Logo de Turquie Européenne
Accueil > La Turquie et l’UE > Pour l’adhésion > Un souvenir de concert

Un souvenir de concert

mardi 26 novembre 2002, par Güher Pekinel

Le Monde

Peut-être vous souviendrez-vous, Valéry Giscard d’Estaing, de ce concert à l’Opéra de Vichy il y a à peu près trois mois, où nous avions interprété, ma sœur Suher et moi, le concerto de Poulenc pour deux pianos avec l’orchestre du Capitole de Toulouse dirigé par Michel Plasson.

Nous étions heureuses et flattées de recevoir vos compliments sur notre interprétation de cette œuvre qui reflète bien la richesse musicale française. Nous avons eu aussi, par la suite, l’honneur de participer à votre table à un dîner organisé en votre honneur par la mairie de Vichy. Ce fut une excellente occasion pour nous d’échanger nos idées sur la Turquie et l’Union européenne. Nous avons quitté la soirée avec l’impression qu’après tout les obstacles entre l’Europe et la Turquie n’étaient pas insurmontables et qu’un dialogue positif et constructif pouvait éliminer, en ce début du XXIe siècle, certains préjugés anciens et malheureusement encore persistants.

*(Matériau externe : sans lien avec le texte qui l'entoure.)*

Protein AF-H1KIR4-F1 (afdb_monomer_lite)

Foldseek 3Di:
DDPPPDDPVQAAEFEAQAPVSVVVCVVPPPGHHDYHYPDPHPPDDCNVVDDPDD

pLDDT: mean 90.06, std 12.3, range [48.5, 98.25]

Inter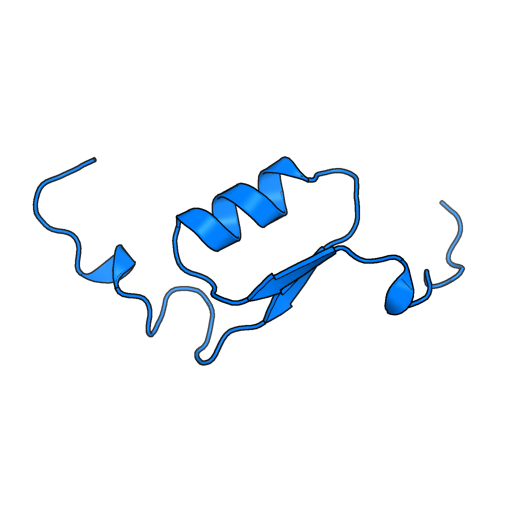Pro domains:
  IPR006076 FAD dependent oxidoreductase [PF01266] (11-54)
  IPR036188 FAD/NAD(P)-binding domain superfamily [G3DSA:3.50.50.60] (6-54)
  IPR036188 FAD/NAD(P)-binding domain superfamily [SSF51905] (11-54)

Organism: NCBI:txid882800

Secondary structure (DSSP, 8-state):
-------GGGSEEEE--SHHHHHHHHHTTTS-EEEE-SS-TTSS-GGGG--S--

Sequence (54 aa):
MSVFARSPADRVVVVGAGVAGLATALRLAPRPVTLITASPLGAGTATGWAQGGI

Radius of gyration: 13.72 Å; chains: 1; bounding box: 26×22×41 Å

Structure (mmCIF, N/CA/C/O backbone):
data_AF-H1KIR4-F1
#
_entry.id   AF-H1KIR4-F1
#
loop_
_atom_site.group_PDB
_atom_site.id
_atom_site.type_symbol
_atom_site.label_atom_id
_atom_site.label_alt_id
_atom_site.label_comp_id
_atom_site.label_asym_id
_atom_site.label_entity_id
_atom_site.label_seq_id
_atom_site.pdbx_PDB_ins_code
_atom_site.Cartn_x
_atom_site.Cartn_y
_atom_site.Cartn_z
_atom_site.occupancy
_atom_site.B_iso_or_equiv
_atom_site.auth_seq_id
_atom_site.auth_comp_id
_atom_site.auth_asym_id
_atom_site.auth_atom_id
_atom_site.pdbx_PDB_model_num
ATOM 1 N N . MET A 1 1 ? -9.451 8.652 23.987 1.00 48.50 1 MET A N 1
ATOM 2 C CA . MET A 1 1 ? -9.359 7.837 22.754 1.00 48.50 1 MET A CA 1
ATOM 3 C C . MET A 1 1 ? -9.625 6.393 23.133 1.00 48.50 1 MET A C 1
ATOM 5 O O . MET A 1 1 ? -8.837 5.817 23.864 1.00 48.50 1 MET A O 1
ATOM 9 N N . SER A 1 2 ? -10.790 5.869 22.759 1.00 52.09 2 SER A N 1
ATOM 10 C CA . SER A 1 2 ? -11.225 4.521 23.135 1.00 52.09 2 SER A CA 1
ATOM 11 C C . SER A 1 2 ? -10.371 3.454 22.434 1.00 52.09 2 SER A C 1
ATOM 13 O O . SER A 1 2 ? -10.221 3.492 21.215 1.00 52.09 2 SER A O 1
ATOM 15 N N . VAL A 1 3 ? -9.809 2.535 23.226 1.00 58.22 3 VAL A N 1
ATOM 16 C CA . VAL A 1 3 ? -8.923 1.422 22.828 1.00 58.22 3 VAL A CA 1
ATOM 17 C C . VAL A 1 3 ? -9.718 0.174 22.401 1.00 58.22 3 VAL A C 1
ATOM 19 O O . VAL A 1 3 ? -9.137 -0.880 22.164 1.00 58.22 3 VAL A O 1
ATOM 22 N N . PHE A 1 4 ? -11.044 0.257 22.226 1.00 62.31 4 PHE A N 1
ATOM 23 C CA . PHE A 1 4 ? -11.770 -0.845 21.589 1.00 62.31 4 PHE A CA 1
ATOM 24 C C . PHE A 1 4 ? -11.281 -0.977 20.144 1.00 62.31 4 PHE A C 1
ATOM 26 O O . PHE A 1 4 ? -11.545 -0.119 19.298 1.00 62.31 4 PHE A O 1
ATOM 33 N N . ALA A 1 5 ? -10.499 -2.025 19.882 1.00 60.38 5 ALA A N 1
ATOM 34 C CA . ALA A 1 5 ? -10.041 -2.368 18.550 1.00 60.38 5 ALA A CA 1
ATOM 35 C C . ALA A 1 5 ? -11.270 -2.466 17.639 1.00 60.38 5 ALA A C 1
ATOM 37 O O . ALA A 1 5 ? -12.120 -3.332 17.831 1.00 60.38 5 ALA A O 1
ATOM 38 N N . ARG A 1 6 ? -11.393 -1.539 16.678 1.00 67.94 6 ARG A N 1
ATOM 39 C CA . ARG A 1 6 ? -12.436 -1.623 15.649 1.00 67.94 6 ARG A CA 1
ATOM 40 C C . ARG A 1 6 ? -12.334 -2.976 14.961 1.00 67.94 6 ARG A C 1
ATOM 42 O O . ARG A 1 6 ? -11.212 -3.432 14.701 1.00 67.94 6 ARG A O 1
ATOM 49 N N . SER A 1 7 ? -13.481 -3.578 14.657 1.00 80.25 7 SER A N 1
ATOM 50 C CA . SER A 1 7 ? -13.514 -4.838 13.925 1.00 80.25 7 SER A CA 1
ATOM 51 C C . SER A 1 7 ? -12.712 -4.675 12.630 1.00 80.25 7 SER A C 1
ATOM 53 O O . SER A 1 7 ? -12.791 -3.616 11.997 1.00 80.25 7 SER A O 1
ATOM 55 N N . PRO A 1 8 ? -11.932 -5.681 12.194 1.00 76.62 8 PRO A N 1
ATOM 56 C CA . PRO A 1 8 ? -11.307 -5.653 10.874 1.00 76.62 8 PRO A CA 1
ATOM 57 C C . PRO A 1 8 ? -12.315 -5.357 9.753 1.00 76.62 8 PRO A C 1
ATOM 59 O O . PRO A 1 8 ? -11.952 -4.716 8.772 1.00 76.62 8 PRO A O 1
ATOM 62 N N . ALA A 1 9 ? -13.579 -5.760 9.938 1.00 81.31 9 ALA A N 1
ATOM 63 C CA . ALA A 1 9 ? -14.678 -5.495 9.013 1.00 81.31 9 ALA A CA 1
ATOM 64 C C . ALA A 1 9 ? -15.049 -4.002 8.884 1.00 81.31 9 ALA A C 1
ATOM 66 O O . ALA A 1 9 ? -15.626 -3.610 7.876 1.00 81.31 9 ALA A O 1
ATOM 67 N N . ASP A 1 10 ? -14.682 -3.154 9.851 1.00 86.56 10 ASP A N 1
ATOM 68 C CA . ASP A 1 10 ? -14.980 -1.712 9.832 1.00 86.56 10 ASP A CA 1
ATOM 69 C C . ASP A 1 10 ? -13.934 -0.895 9.048 1.00 86.56 10 ASP A C 1
ATOM 71 O O . ASP A 1 10 ? -13.982 0.341 9.025 1.00 86.56 10 ASP A O 1
ATOM 75 N N . ARG A 1 11 ? -12.930 -1.561 8.461 1.00 91.94 11 ARG A N 1
ATOM 76 C CA . ARG A 1 11 ? -11.816 -0.921 7.753 1.00 91.94 11 ARG A CA 1
ATOM 77 C C . ARG A 1 11 ? -12.026 -0.975 6.250 1.00 91.94 11 ARG A C 1
ATOM 79 O O . ARG A 1 11 ? -12.428 -1.995 5.700 1.00 91.94 11 ARG A O 1
ATOM 86 N N . VAL A 1 12 ? -11.651 0.10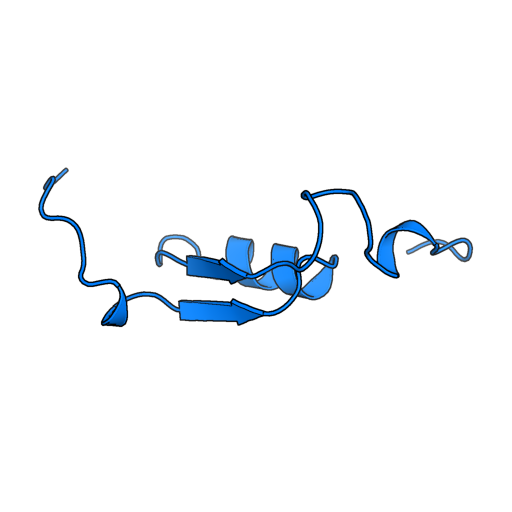2 5.564 1.00 95.69 12 VAL A N 1
ATOM 87 C CA . VAL A 1 12 ? -11.524 0.057 4.103 1.00 95.69 12 VAL A CA 1
ATOM 88 C C . VAL A 1 12 ? -10.310 -0.796 3.751 1.00 95.69 12 VAL A C 1
ATOM 90 O O . VAL A 1 12 ? -9.246 -0.626 4.346 1.00 95.69 12 VAL A O 1
ATOM 93 N N . VAL A 1 13 ? -10.456 -1.696 2.782 1.00 96.75 13 VAL A N 1
ATOM 94 C CA . VAL A 1 13 ? -9.345 -2.494 2.256 1.00 96.75 13 VAL A CA 1
ATOM 95 C C . VAL A 1 13 ? -8.855 -1.869 0.956 1.00 96.75 13 VAL A C 1
ATOM 97 O O . VAL A 1 13 ? -9.630 -1.691 0.019 1.00 96.75 13 VAL A O 1
ATOM 100 N N . VAL A 1 14 ? -7.564 -1.550 0.898 1.00 97.62 14 VAL A N 1
ATOM 101 C CA . VAL A 1 14 ? -6.880 -1.113 -0.324 1.00 97.62 14 VAL A CA 1
ATOM 102 C C . VAL A 1 14 ? -5.881 -2.193 -0.716 1.00 97.62 14 VAL A C 1
ATOM 104 O O . VAL A 1 14 ? -5.047 -2.595 0.093 1.00 97.62 14 VAL A O 1
ATOM 107 N N . VAL A 1 15 ? -5.964 -2.669 -1.957 1.00 97.25 15 VAL A N 1
ATOM 108 C CA . VAL A 1 15 ? -5.064 -3.696 -2.494 1.00 97.25 15 VAL A CA 1
ATOM 109 C C . VAL A 1 15 ? -4.095 -3.042 -3.474 1.00 97.25 15 VAL A C 1
ATOM 111 O O . VAL A 1 15 ? -4.510 -2.474 -4.480 1.00 97.25 15 VAL A O 1
ATOM 114 N N . GLY A 1 16 ? -2.802 -3.137 -3.168 1.00 97.25 16 GLY A N 1
ATOM 115 C CA . GLY A 1 16 ? -1.709 -2.526 -3.919 1.00 97.25 16 GLY A CA 1
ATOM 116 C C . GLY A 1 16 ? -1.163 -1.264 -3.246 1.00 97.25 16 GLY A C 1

Quelle surprise donc de lire, par la suite, dans Le Monde, vos déclarations ! La Turquie se verrait donc refuser l’entrée dans l’Union européenne pour cause d’incompatibilité culturelle, après quarante ans de relations politiques, économiques et légales avec l’Union et en tant que membre de longue date du Conseil de l’Europe et de l’OTAN ? Pour s’élargir, l’Europe devrait donc, d’après vous, s’enfermer dans une forteresse géographique et culturelle ! Rester « unique mais pas universelle », comme le dit Huntington ?

Pourtant, monsieur le président, pendant toute ma vie d’artiste née en Turquie, mais qui a été formée et a vécu en Europe et aux Etats-Unis depuis l’âge de 10 ans, si je n’ai connu qu’une certitude, c’est bien que la culture ne peut être qu’universelle.

Je crois fermement qu’à cet égard l’apport de la Turquie, héritière de plusieurs civilisations et religions, serait considérable pour l’Europe.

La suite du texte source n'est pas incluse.